Legislators this month introduced a bipartisan bill to address the state’s growing opioid problem.

Some of the things HB 243/SB 175 call for are:
• limiting the number of pain pills providers can initially prescribe
• requires health providers to check a statewide controlled substance data base for a patient’s prescription history
• adding $10 million in each of the next two state budgets for community-based treatment and recovery services for substance use programs


The first concept, known as a Quick Response Team, pairs a therapist and “peer support specialist” with the first responders who initially engage an overdose survivor. The idea is to have the group encourage the victim to get treatment. The pilot, while not approved, is being considered at the state level.

There’s also buzz around LEAD, or Law Enforcement Assisted Diversion, which allows non-violent and non-trafficking drug offenders to bypass the criminal justice system in exchange for seeking treatment. Now underway in Fayetteville, the initiative tracks an offender’s compliance and leaves the door open to criminal charges if an offender doesn’t cooperate.

While not specifically endorsing either plan, the Wilmington Chamber of Commerce is on record as part of its 2017 public policy agenda in support of behavioral health and substance abuse programs as well as “funding pilots in communities that have shown an ability and willingness to collaborate.”

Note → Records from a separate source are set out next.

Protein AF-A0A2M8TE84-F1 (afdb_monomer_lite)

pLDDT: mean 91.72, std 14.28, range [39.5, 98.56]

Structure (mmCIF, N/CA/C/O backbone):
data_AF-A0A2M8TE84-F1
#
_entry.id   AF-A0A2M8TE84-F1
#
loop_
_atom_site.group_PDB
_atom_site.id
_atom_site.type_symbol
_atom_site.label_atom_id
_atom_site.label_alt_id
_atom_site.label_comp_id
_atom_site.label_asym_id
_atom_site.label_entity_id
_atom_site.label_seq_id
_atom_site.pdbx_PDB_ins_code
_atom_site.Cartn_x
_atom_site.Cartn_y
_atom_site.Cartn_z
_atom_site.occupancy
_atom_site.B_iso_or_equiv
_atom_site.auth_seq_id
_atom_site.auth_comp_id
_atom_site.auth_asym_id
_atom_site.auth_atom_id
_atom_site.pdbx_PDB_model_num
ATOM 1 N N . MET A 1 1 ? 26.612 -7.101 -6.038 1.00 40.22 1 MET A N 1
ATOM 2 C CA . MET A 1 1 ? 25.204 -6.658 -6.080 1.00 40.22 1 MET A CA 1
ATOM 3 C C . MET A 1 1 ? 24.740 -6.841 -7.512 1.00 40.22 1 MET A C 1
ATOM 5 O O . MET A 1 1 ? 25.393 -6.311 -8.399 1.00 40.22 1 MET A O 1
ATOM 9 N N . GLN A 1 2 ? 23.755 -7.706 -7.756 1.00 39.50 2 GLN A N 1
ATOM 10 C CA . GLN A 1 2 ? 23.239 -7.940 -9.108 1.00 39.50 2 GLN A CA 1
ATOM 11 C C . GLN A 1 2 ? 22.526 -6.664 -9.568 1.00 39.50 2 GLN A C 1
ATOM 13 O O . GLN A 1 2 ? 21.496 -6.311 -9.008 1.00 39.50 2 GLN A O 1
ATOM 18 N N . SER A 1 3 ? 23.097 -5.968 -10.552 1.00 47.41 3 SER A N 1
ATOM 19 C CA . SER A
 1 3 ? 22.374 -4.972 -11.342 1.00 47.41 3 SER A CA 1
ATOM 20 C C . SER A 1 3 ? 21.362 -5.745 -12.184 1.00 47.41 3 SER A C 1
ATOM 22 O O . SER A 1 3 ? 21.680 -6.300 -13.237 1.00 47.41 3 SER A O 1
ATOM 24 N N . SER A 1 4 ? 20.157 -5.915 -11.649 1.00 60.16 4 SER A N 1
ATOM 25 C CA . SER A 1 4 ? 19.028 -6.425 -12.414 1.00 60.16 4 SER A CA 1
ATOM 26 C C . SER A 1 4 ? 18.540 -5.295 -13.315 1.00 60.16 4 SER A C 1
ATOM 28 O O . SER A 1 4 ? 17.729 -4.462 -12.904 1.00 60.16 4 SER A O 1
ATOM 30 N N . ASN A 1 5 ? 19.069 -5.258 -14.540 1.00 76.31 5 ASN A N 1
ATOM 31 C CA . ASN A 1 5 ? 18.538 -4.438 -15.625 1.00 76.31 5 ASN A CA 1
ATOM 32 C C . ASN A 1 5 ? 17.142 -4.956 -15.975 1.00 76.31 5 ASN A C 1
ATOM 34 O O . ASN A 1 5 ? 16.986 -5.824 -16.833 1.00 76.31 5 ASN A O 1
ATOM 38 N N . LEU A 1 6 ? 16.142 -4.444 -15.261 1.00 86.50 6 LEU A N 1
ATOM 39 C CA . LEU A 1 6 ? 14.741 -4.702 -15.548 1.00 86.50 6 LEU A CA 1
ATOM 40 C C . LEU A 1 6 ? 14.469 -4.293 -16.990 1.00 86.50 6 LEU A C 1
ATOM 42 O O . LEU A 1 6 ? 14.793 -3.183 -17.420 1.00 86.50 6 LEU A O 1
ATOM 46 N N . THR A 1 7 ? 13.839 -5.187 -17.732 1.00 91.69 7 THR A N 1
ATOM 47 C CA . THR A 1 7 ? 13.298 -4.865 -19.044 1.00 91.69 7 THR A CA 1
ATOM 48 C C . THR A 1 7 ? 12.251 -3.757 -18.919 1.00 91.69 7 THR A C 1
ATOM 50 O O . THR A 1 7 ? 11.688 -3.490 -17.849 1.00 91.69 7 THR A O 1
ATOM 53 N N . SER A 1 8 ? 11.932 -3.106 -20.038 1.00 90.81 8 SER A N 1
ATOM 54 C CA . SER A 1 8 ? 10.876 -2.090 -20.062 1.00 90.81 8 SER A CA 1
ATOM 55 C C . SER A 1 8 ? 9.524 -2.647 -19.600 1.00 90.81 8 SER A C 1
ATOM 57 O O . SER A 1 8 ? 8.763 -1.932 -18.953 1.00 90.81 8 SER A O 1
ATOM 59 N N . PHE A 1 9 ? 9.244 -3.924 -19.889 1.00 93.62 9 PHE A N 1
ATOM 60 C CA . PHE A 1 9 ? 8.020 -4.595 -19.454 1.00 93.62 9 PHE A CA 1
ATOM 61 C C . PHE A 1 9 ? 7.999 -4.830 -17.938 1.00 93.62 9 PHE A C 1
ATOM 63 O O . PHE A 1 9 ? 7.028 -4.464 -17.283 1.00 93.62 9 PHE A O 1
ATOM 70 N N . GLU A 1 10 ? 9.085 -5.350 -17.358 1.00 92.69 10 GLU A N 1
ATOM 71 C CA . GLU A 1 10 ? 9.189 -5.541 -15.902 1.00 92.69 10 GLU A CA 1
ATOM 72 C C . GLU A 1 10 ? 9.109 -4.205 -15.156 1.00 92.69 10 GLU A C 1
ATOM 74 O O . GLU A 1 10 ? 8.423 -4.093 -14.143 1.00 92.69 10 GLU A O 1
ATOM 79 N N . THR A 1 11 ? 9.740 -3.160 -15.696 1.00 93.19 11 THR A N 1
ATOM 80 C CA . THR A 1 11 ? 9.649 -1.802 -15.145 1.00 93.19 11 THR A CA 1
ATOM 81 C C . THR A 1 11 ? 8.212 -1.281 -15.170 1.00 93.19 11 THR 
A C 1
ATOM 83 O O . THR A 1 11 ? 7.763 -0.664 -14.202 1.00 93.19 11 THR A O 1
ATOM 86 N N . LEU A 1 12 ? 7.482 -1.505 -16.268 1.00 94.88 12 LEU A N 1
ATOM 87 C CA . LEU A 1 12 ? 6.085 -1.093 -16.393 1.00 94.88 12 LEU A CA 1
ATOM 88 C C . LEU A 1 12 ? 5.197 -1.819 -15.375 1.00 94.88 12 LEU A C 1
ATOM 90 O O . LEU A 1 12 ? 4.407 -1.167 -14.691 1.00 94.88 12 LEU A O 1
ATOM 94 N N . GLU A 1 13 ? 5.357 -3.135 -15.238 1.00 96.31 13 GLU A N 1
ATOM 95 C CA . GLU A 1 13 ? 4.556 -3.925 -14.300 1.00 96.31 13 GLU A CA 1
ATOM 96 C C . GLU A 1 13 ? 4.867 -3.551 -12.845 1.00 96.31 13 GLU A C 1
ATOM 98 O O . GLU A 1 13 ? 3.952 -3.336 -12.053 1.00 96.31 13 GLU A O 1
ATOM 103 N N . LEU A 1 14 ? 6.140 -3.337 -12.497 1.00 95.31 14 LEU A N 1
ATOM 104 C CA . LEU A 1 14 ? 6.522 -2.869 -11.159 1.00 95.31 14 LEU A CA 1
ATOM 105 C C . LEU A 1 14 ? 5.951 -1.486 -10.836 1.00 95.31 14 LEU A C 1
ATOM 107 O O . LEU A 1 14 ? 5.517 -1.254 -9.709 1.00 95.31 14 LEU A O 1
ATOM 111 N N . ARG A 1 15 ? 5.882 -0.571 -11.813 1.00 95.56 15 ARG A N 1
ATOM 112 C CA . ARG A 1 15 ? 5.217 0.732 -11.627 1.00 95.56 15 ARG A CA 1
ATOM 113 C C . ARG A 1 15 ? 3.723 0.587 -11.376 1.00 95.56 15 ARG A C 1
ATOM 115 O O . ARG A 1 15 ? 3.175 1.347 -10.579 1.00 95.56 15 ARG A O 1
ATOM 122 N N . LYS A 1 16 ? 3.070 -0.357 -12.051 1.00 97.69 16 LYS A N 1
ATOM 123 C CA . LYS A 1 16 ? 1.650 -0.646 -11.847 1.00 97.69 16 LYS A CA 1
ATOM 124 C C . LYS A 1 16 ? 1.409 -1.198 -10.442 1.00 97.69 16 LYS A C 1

“The Chamber is concerned about the opioid problem and its link to crime in our area,” said part of a statement that it issued in response to a question about its legislative priorities, adding “… treatment, not just incarceration, may be the best route to making inroads into the problem.”

Among individual members of the chamber as well as at non-member workplaces, there are a number of steps that can still be taken to combat opioid abuse, which costs businesses nearly twice as much in health care expenses on average than non-abusers, according to last year’s Castlight study.

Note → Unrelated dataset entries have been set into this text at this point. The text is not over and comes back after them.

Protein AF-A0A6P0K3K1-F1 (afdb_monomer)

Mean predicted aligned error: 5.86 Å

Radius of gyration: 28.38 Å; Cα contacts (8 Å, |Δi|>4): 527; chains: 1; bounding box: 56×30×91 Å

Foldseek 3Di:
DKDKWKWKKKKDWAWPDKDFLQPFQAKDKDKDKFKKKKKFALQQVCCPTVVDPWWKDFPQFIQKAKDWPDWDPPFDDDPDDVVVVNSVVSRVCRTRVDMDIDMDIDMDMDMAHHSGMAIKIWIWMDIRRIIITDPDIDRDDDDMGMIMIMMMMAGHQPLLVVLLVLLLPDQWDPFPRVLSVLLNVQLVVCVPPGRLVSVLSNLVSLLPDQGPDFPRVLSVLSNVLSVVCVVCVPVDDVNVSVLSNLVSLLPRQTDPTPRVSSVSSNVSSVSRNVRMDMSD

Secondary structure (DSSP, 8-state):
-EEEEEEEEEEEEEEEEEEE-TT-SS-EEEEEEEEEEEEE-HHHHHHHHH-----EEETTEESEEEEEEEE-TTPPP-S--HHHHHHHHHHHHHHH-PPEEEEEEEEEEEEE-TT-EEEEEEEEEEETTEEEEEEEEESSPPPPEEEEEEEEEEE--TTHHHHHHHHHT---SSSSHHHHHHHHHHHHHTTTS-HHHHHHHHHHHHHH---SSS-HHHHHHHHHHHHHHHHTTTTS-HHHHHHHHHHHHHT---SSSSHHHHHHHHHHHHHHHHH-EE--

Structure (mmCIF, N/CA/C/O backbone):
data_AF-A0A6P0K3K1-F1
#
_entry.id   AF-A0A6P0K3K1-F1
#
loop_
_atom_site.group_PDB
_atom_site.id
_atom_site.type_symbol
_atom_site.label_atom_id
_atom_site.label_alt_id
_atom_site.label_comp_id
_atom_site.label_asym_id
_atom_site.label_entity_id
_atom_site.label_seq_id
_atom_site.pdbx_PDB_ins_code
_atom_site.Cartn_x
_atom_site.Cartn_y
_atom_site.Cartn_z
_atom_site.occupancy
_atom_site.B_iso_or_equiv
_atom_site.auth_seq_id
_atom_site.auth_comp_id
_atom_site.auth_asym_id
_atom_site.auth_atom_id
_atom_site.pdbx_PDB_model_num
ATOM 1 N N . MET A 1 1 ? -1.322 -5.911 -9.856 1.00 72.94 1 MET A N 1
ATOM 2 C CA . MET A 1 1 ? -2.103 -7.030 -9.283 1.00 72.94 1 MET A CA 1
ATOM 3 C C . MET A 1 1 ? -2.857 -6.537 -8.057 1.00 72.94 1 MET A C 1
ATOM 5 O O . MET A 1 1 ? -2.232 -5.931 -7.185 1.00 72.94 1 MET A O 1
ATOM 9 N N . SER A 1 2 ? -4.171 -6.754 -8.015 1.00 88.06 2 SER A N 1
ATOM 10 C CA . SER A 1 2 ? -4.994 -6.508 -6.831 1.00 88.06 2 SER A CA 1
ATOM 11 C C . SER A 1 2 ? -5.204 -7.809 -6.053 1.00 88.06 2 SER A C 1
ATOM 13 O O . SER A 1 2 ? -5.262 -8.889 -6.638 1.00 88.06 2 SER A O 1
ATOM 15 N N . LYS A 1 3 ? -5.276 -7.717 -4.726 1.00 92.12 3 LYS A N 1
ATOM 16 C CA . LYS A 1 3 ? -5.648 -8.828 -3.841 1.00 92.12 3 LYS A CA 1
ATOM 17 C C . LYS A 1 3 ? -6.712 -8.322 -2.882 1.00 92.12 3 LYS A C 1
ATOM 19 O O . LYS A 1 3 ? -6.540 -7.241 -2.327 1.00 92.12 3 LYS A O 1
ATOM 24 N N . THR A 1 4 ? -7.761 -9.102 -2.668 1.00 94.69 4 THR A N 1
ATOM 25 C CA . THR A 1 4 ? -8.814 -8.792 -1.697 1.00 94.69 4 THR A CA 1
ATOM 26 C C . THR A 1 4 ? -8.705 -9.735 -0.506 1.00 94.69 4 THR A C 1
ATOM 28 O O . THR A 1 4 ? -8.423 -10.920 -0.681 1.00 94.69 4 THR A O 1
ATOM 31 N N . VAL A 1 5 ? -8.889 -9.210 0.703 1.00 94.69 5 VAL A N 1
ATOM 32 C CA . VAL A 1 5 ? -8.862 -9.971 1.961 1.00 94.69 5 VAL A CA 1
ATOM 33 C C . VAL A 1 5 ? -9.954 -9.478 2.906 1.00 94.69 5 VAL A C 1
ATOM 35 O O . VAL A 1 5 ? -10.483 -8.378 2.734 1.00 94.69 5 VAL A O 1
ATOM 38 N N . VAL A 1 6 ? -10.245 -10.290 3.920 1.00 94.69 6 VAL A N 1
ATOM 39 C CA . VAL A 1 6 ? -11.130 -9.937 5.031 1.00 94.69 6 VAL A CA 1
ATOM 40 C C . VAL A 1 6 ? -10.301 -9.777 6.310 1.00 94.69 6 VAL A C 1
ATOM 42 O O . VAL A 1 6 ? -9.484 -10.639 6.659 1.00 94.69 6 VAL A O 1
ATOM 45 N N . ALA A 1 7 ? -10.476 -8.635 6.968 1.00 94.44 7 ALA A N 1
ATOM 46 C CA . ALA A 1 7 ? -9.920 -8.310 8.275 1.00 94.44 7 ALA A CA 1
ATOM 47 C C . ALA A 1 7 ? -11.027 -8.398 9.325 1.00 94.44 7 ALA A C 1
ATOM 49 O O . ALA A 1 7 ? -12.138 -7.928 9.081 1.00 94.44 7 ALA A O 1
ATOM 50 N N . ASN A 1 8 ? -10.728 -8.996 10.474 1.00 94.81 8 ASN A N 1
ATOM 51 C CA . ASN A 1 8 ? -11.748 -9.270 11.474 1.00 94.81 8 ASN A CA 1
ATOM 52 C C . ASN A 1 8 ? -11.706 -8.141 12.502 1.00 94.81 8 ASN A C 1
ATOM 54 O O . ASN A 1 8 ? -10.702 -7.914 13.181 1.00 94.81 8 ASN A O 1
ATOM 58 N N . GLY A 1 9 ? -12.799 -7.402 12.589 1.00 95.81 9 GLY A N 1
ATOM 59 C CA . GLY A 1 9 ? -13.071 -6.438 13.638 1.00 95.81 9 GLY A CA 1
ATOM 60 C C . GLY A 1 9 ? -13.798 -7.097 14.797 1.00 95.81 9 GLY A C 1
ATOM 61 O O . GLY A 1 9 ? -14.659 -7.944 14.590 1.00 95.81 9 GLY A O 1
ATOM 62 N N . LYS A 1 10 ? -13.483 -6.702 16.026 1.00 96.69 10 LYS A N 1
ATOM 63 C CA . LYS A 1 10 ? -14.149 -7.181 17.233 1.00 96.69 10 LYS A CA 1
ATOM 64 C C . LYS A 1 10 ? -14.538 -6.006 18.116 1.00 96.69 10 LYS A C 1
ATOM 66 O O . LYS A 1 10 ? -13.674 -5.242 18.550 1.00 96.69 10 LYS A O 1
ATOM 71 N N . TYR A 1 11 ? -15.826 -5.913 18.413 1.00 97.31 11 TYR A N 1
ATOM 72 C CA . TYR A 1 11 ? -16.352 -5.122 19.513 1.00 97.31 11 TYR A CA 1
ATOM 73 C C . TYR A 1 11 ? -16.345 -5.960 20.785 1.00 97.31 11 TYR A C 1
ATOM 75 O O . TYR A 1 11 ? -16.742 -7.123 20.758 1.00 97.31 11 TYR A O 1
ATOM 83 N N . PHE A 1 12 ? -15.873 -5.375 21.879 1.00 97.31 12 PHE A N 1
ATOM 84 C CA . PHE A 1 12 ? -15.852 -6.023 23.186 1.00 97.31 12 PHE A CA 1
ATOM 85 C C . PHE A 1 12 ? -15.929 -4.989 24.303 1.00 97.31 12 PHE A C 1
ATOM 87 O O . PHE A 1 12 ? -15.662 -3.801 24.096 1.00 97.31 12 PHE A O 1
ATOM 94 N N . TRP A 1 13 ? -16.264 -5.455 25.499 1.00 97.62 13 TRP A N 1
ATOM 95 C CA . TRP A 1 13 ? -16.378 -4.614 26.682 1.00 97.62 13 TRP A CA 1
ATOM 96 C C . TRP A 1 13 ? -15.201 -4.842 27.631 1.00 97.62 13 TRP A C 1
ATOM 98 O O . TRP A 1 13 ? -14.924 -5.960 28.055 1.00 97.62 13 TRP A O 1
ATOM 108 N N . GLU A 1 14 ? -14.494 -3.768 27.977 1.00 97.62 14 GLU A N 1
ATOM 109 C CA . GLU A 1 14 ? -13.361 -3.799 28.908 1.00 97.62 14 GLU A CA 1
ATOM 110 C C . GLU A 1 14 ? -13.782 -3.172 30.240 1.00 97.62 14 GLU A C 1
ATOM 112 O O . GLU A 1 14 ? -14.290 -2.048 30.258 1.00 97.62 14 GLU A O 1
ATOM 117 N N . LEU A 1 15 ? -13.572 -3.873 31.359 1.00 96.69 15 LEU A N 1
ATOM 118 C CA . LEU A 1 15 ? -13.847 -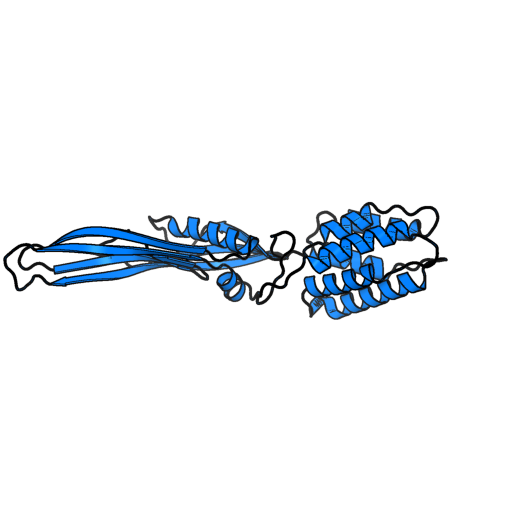3.331 32.692 1.00 96.69 15 LEU A CA 1
ATOM 119 C C . LEU A 1 15 ? -12.946 -2.116 32.948 1.00 96.69 15 LEU A C 1
ATOM 121 O O . LEU A 1 15 ? -11.721 -2.223 32.924 1.00 96.69 15 LEU A O 1
ATOM 125 N N . VAL A 1 16 ? -13.557 -0.963 33.211 1.00 94.88 16 VAL A N 1
ATOM 126 C CA . VAL A 1 16 ? -12.845 0.277 33.548 1.00 94.88 16 VAL A CA 1
ATOM 127 C C . VAL A 1 16 ? -12.736 0.429 35.056 1.00 94.88 16 VAL A C 1
ATOM 129 O O . VAL A 1 16 ? -11.704 0.856 35.566 1.00 94.88 16 VAL A O 1
ATOM 132 N N . PHE A 1 17 ? -13.813 0.098 35.766 1.00 92.50 17 PHE A N 1
ATOM 133 C CA . PHE A 1 17 ? -13.915 0.312 37.199 1.00 92.50 17 PHE A CA 1
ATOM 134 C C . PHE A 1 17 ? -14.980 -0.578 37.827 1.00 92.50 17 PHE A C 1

“Many employers don’t have a policy related to substance abuse” or their current policies are in need of updating, believes Bob Jalbert, the human resources director at Coastal Horizons.

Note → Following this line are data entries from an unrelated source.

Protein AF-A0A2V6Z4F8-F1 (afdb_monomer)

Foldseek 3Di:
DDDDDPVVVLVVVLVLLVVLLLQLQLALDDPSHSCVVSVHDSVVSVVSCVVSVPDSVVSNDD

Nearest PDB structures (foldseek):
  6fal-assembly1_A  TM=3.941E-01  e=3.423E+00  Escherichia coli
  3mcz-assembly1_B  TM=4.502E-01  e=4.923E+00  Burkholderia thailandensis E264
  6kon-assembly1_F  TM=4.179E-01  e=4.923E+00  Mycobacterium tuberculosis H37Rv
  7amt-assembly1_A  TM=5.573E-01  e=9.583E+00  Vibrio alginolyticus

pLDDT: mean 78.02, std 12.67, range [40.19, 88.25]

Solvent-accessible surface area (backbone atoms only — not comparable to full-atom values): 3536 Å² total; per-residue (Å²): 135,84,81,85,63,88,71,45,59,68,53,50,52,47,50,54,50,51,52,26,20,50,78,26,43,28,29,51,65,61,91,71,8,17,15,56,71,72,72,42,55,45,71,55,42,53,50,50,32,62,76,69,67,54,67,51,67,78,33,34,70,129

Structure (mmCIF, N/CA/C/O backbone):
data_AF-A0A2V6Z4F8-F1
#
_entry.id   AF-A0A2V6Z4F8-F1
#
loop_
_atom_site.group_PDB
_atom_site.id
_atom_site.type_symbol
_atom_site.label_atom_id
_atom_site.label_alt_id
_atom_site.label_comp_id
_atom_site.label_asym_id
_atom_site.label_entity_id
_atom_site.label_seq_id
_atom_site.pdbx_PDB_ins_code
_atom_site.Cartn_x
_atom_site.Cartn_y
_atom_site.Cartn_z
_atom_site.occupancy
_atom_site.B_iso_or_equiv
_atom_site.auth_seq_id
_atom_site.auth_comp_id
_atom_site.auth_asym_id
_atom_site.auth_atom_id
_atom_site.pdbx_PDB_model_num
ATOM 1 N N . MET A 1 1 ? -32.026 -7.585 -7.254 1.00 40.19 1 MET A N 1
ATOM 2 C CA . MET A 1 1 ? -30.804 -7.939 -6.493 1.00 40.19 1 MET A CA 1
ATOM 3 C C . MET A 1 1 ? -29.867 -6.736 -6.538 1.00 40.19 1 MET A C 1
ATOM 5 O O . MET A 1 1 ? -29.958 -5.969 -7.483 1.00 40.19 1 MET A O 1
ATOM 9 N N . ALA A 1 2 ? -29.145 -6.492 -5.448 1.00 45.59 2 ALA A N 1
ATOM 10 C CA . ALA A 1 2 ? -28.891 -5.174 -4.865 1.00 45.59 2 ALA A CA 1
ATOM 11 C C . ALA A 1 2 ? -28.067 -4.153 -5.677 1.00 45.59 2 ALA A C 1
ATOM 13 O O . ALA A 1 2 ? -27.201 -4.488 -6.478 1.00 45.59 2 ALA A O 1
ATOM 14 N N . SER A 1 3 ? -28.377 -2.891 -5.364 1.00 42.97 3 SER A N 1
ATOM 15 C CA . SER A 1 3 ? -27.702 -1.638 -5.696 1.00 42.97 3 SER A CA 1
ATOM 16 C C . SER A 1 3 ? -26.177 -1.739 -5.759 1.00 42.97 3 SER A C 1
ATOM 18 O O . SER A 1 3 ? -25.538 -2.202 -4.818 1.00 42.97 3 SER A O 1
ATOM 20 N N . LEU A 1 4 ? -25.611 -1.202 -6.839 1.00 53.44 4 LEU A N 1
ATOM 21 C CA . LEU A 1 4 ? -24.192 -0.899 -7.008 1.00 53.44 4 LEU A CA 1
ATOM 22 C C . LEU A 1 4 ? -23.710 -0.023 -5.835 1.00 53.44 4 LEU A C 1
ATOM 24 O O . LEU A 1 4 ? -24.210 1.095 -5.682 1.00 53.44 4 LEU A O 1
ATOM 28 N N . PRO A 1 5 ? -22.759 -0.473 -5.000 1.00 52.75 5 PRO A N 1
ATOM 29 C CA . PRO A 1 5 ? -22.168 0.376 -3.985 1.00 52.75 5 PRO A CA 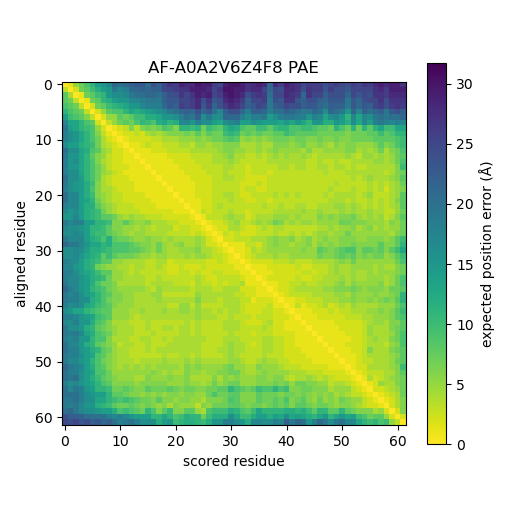1
ATOM 30 C C . PRO A 1 5 ? -20.904 1.005 -4.570 1.00 52.75 5 PRO A C 1
ATOM 32 O O . PRO A 1 5 ? -19.810 0.449 -4.479 1.00 52.75 5 PRO A O 1
ATOM 35 N N . THR A 1 6 ? -21.027 2.203 -5.134 1.00 53.75 6 THR A N 1
ATOM 36 C CA . THR A 1 6 ? -19.901 3.037 -5.601 1.00 53.75 6 THR A CA 1
ATOM 37 C C . THR A 1 6 ? -18.899 3.390 -4.484 1.00 53.75 6 THR A C 1
ATOM 39 O O . THR A 1 6 ? -17.830 3.918 -4.765 1.00 53.75 6 THR A O 1
ATOM 42 N N . GLY A 1 7 ? -19.200 3.049 -3.223 1.00 56.53 7 GLY A N 1
ATOM 43 C CA . GLY A 1 7 ? -18.284 3.128 -2.079 1.00 56.53 7 GLY A CA 1
ATOM 44 C C . GLY A 1 7 ? -17.356 1.917 -1.878 1.00 56.53 7 GLY A C 1
ATOM 45 O O . GLY A 1 7 ? -16.487 1.973 -1.013 1.00 56.53 7 GLY A O 1
ATOM 46 N N . THR A 1 8 ? -17.499 0.831 -2.648 1.00 60.50 8 THR A N 1
ATOM 47 C CA . THR A 1 8 ? -16.672 -0.383 -2.468 1.00 60.50 8 THR A CA 1
ATOM 48 C C . THR A 1 8 ? -15.312 -0.319 -3.145 1.00 60.50 8 THR A C 1
ATOM 50 O O . THR A 1 8 ? -14.379 -0.918 -2.631 1.00 60.50 8 THR A O 1
ATOM 53 N N . LEU A 1 9 ? -15.150 0.429 -4.240 1.00 67.25 9 LEU A N 1
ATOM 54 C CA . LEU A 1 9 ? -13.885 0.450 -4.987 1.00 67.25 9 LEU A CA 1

“While many organizations have drug policies in place, few specifically address or include prescription medications in their policy,” said Cheryl Morlote, president of the Lower Cape Fear Human Resources Association.

“I believe we not only need to address the misuse of these medications, we also need to have clear steps to help train management staff and educate employees on what to do if they suspect someone has a problem,” Morlote said.

Having an attorney review a company’s drug policy and having the company review details of its employee assistance program and health coverage is “crucial,” she continued.

Employee insurance claims may also help a company get a better handle on the extent of potential drug misuse inside its workforce.

Steve Sims, a senior account executive at Wilmington-based Wells Insurance, noted that the firm’s self-funded business clients are able to receive an itemized breakout report on “all of the controlled substances” for which claims are made by employees. While the names of employees are not provided, the company can get a much better sense of “what particular opioids they may be taking,” Sims said, which could lead to instituting a stronger employee assistance program, he suggested.

If an employee makes use of multiple narcotics under a fully insured plan, Sims said, a company could see an increase in premiums it must pay but never know exactly why.

As the 2017 General Assembly continues its work in Raleigh, communities facing opioid-related problems will be monitoring pending legislation even more closely, especially with regard to public funding of prevention programs.

While the “Strengthen Opioid Misuse Prevention Act” (STOP) clamps down on initial prescriptions of controlled painkillers, requires the medical community to check a controlled substance database to learn about a patient’s prescription history and facilitates wider distribution of the overdose-reversal drug naloxone, it also provides $20 million over two years to fund community-based treatment and recovery services.

“The biggest challenge of availability of treatment has to do with funding,” said House at Coastal Horizons. To meet future demand, “Is there going to be adequate funding for the growth of the services?”